A. Mannocci, V. Casarosa, P. Manghi, F. Zoppi: “The EAGLE data aggregator: data quality monitoring”. In 7th EAGLE International Conference, January 2016.

Written by

The EAGLE project aggregates epigraphy related content from about 20 different data providers, and makes its content available to both Europeana and to scholars. Data Quality monitoring is a key issue in Aggregative Data Infrastructures, where content is collected from a number of different sources with different data models and quality standards. This paper presents a Monitoring Framework for enabling the observation and monitoring of an aggregative infrastructure focusing on the description of the Data Flow and Dynamics Service, and exemplifying these concepts with a use case tailored to the characteristics of the EAGLE aggregation data flow. An Infrastructure Quality Manager (IQM) is provided with a Web user interface (WebUI), allowing her to describe the data flows taking place in the infrastructure and to define monitoring scenarios.

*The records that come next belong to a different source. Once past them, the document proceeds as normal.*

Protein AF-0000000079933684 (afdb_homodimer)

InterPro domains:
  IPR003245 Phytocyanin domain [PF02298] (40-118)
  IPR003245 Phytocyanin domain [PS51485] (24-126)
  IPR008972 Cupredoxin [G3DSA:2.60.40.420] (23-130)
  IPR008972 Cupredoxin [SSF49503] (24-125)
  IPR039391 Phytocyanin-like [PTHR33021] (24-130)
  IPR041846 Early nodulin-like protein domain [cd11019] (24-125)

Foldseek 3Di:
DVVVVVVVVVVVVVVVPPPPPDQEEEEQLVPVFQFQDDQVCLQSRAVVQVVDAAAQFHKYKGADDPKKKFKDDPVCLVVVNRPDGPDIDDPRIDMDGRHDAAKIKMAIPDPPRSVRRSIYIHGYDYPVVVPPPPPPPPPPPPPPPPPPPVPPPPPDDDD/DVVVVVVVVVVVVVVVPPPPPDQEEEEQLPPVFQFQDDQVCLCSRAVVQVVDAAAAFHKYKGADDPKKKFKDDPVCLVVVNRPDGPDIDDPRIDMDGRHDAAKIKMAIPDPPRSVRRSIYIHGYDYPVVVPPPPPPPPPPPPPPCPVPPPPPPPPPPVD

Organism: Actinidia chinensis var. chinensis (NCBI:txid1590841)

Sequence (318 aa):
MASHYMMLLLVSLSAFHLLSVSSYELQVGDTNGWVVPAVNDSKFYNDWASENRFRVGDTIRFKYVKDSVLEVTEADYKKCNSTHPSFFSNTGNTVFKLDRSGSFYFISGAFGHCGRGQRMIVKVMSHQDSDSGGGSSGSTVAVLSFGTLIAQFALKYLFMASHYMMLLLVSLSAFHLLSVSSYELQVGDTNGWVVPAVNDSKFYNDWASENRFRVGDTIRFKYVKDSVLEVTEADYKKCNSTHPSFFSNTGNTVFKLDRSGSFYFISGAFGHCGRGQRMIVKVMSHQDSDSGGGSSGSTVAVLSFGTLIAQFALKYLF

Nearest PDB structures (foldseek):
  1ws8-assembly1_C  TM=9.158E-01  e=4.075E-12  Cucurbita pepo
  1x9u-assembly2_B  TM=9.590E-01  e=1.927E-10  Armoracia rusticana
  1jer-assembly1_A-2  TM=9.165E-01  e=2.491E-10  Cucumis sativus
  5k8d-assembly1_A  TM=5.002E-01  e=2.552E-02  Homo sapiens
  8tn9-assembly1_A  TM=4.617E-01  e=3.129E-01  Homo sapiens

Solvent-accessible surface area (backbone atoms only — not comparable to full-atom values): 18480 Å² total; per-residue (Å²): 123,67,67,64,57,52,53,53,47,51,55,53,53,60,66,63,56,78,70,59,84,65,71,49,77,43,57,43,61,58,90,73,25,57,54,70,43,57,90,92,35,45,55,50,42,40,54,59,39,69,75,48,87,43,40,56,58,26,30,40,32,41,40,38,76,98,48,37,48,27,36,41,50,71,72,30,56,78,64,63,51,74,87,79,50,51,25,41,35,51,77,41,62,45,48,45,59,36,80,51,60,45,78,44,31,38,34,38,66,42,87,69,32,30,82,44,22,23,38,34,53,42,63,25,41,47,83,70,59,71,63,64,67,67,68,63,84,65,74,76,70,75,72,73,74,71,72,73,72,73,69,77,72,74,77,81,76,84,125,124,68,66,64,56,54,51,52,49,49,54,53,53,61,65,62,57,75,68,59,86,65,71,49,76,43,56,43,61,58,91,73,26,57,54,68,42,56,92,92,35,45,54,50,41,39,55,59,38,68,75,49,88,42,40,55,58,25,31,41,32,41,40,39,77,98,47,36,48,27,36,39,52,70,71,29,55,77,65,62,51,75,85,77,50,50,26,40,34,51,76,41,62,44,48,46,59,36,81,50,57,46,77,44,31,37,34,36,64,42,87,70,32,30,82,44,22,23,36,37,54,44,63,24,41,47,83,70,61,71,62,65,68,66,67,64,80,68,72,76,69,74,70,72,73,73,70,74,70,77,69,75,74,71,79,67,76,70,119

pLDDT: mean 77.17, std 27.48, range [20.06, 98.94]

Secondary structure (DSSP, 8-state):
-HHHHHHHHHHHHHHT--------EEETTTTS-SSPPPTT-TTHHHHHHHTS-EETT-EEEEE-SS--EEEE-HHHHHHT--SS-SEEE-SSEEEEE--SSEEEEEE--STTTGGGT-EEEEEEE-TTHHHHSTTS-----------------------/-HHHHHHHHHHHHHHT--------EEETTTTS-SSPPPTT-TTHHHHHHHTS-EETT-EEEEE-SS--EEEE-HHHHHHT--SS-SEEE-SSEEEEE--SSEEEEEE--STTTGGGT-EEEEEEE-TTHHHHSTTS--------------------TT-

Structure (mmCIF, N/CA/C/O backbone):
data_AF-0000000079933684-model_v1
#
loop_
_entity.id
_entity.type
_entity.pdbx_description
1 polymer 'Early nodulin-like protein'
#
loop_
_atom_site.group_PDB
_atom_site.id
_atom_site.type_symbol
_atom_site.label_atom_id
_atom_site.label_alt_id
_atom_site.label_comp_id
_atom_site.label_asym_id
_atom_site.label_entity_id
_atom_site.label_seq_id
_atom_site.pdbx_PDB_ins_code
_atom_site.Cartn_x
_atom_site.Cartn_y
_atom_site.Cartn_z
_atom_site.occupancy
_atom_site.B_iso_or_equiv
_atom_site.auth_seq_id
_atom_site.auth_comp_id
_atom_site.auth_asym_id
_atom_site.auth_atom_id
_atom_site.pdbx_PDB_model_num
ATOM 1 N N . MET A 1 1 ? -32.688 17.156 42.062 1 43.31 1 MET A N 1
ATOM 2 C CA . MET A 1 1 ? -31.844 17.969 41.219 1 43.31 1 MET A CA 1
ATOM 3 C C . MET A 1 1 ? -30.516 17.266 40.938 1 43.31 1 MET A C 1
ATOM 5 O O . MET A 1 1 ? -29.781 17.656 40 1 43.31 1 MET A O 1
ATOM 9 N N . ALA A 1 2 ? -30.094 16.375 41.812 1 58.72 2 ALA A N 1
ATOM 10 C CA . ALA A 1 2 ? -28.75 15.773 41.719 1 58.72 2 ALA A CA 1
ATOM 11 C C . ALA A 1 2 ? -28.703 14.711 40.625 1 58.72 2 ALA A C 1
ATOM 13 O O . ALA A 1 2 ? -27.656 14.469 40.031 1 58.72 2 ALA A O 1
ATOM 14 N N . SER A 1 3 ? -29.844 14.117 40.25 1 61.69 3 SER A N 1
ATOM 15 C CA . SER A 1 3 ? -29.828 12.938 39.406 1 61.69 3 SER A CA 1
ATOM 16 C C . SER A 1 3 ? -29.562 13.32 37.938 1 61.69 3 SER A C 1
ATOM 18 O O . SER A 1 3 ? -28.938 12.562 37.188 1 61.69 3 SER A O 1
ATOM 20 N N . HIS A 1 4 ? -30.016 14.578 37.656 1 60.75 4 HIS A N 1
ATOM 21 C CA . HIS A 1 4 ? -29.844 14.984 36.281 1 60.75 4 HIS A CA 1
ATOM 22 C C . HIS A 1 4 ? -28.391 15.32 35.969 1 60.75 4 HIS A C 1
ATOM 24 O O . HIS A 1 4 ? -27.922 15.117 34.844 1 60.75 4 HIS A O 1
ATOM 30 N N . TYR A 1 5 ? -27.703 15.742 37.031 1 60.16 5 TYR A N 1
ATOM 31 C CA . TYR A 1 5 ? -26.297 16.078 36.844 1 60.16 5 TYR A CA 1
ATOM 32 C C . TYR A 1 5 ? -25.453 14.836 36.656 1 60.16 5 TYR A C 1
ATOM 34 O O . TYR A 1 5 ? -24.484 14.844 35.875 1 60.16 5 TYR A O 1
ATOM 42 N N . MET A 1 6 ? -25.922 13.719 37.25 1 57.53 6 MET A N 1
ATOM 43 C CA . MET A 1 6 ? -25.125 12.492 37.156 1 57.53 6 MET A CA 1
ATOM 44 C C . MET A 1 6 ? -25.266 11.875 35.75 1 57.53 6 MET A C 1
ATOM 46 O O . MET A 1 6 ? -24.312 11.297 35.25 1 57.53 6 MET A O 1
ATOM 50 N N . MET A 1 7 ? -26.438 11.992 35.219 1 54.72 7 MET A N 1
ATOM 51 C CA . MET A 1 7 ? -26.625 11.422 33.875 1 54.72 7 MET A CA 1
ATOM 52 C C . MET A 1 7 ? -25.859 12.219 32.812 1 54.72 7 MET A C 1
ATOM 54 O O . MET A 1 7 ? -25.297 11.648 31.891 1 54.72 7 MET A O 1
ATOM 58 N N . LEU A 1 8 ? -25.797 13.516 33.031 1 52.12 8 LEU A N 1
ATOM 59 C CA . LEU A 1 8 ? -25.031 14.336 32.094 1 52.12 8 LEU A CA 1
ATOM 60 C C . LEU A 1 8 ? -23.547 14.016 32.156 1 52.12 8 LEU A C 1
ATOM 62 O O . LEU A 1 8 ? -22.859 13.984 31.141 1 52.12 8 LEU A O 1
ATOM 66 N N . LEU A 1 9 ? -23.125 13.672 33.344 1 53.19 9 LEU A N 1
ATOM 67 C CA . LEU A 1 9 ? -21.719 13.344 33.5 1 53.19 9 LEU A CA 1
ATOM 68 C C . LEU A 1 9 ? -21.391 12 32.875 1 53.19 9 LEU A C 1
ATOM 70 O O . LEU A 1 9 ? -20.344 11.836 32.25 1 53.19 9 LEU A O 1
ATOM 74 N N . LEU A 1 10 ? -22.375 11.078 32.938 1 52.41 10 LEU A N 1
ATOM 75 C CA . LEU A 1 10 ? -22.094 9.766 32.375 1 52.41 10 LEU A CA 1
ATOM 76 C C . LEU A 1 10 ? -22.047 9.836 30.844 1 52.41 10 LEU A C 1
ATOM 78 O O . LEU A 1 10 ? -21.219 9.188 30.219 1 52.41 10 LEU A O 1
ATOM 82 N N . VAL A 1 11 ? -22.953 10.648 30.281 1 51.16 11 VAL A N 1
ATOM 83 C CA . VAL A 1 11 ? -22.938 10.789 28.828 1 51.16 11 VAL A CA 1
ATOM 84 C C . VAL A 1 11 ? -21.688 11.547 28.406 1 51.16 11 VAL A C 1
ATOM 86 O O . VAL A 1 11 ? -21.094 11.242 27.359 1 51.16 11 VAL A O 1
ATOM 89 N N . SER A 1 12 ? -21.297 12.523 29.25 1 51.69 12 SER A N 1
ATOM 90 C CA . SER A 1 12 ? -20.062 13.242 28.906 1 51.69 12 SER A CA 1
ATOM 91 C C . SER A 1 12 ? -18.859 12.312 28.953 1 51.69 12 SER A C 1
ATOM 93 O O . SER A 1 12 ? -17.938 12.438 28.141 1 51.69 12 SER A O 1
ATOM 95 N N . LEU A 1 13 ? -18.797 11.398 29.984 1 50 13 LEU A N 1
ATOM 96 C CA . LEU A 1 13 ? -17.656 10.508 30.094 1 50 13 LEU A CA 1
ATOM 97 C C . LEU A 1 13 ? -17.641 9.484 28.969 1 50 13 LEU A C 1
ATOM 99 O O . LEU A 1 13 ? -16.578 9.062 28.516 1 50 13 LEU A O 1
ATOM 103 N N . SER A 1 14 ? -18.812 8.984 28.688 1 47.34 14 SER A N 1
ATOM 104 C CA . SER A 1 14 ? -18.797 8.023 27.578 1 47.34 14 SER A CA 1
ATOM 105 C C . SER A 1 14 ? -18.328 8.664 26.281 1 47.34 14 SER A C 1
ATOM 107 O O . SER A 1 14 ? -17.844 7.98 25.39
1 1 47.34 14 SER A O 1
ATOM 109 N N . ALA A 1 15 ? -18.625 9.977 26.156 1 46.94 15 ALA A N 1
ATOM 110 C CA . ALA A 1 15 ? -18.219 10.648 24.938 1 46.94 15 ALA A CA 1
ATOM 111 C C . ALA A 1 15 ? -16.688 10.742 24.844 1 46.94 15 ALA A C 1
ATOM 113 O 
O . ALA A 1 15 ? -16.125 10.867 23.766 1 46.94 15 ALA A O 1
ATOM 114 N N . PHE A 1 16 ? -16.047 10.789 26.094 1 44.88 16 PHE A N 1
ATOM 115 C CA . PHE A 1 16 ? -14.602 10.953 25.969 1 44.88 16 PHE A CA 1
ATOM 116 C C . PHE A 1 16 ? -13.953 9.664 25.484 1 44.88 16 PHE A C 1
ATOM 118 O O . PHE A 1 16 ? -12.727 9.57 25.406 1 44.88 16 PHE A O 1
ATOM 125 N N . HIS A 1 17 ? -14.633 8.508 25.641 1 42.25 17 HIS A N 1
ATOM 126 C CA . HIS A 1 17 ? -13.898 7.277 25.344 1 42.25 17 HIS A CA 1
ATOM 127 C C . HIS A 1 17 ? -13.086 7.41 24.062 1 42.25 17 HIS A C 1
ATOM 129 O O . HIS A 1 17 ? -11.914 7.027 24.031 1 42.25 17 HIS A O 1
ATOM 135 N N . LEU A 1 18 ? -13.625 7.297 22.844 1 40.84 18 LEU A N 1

The scenarios will include the definition of sensors (pieces of software plugged into the data flow), which will provide observations of measured objects. The scenarios include also the definition of controls and analysers, which will store and process the observations received from the sensors and will verify if the values of the measured features comply with some expected behaviour over time. A monitoring scenario for EAGLE has been defined and tested on simulated data (the monitoring framework is still under development) in order to monitor the “health” of different data collections involved in the EAGLE collection and transformation workflows.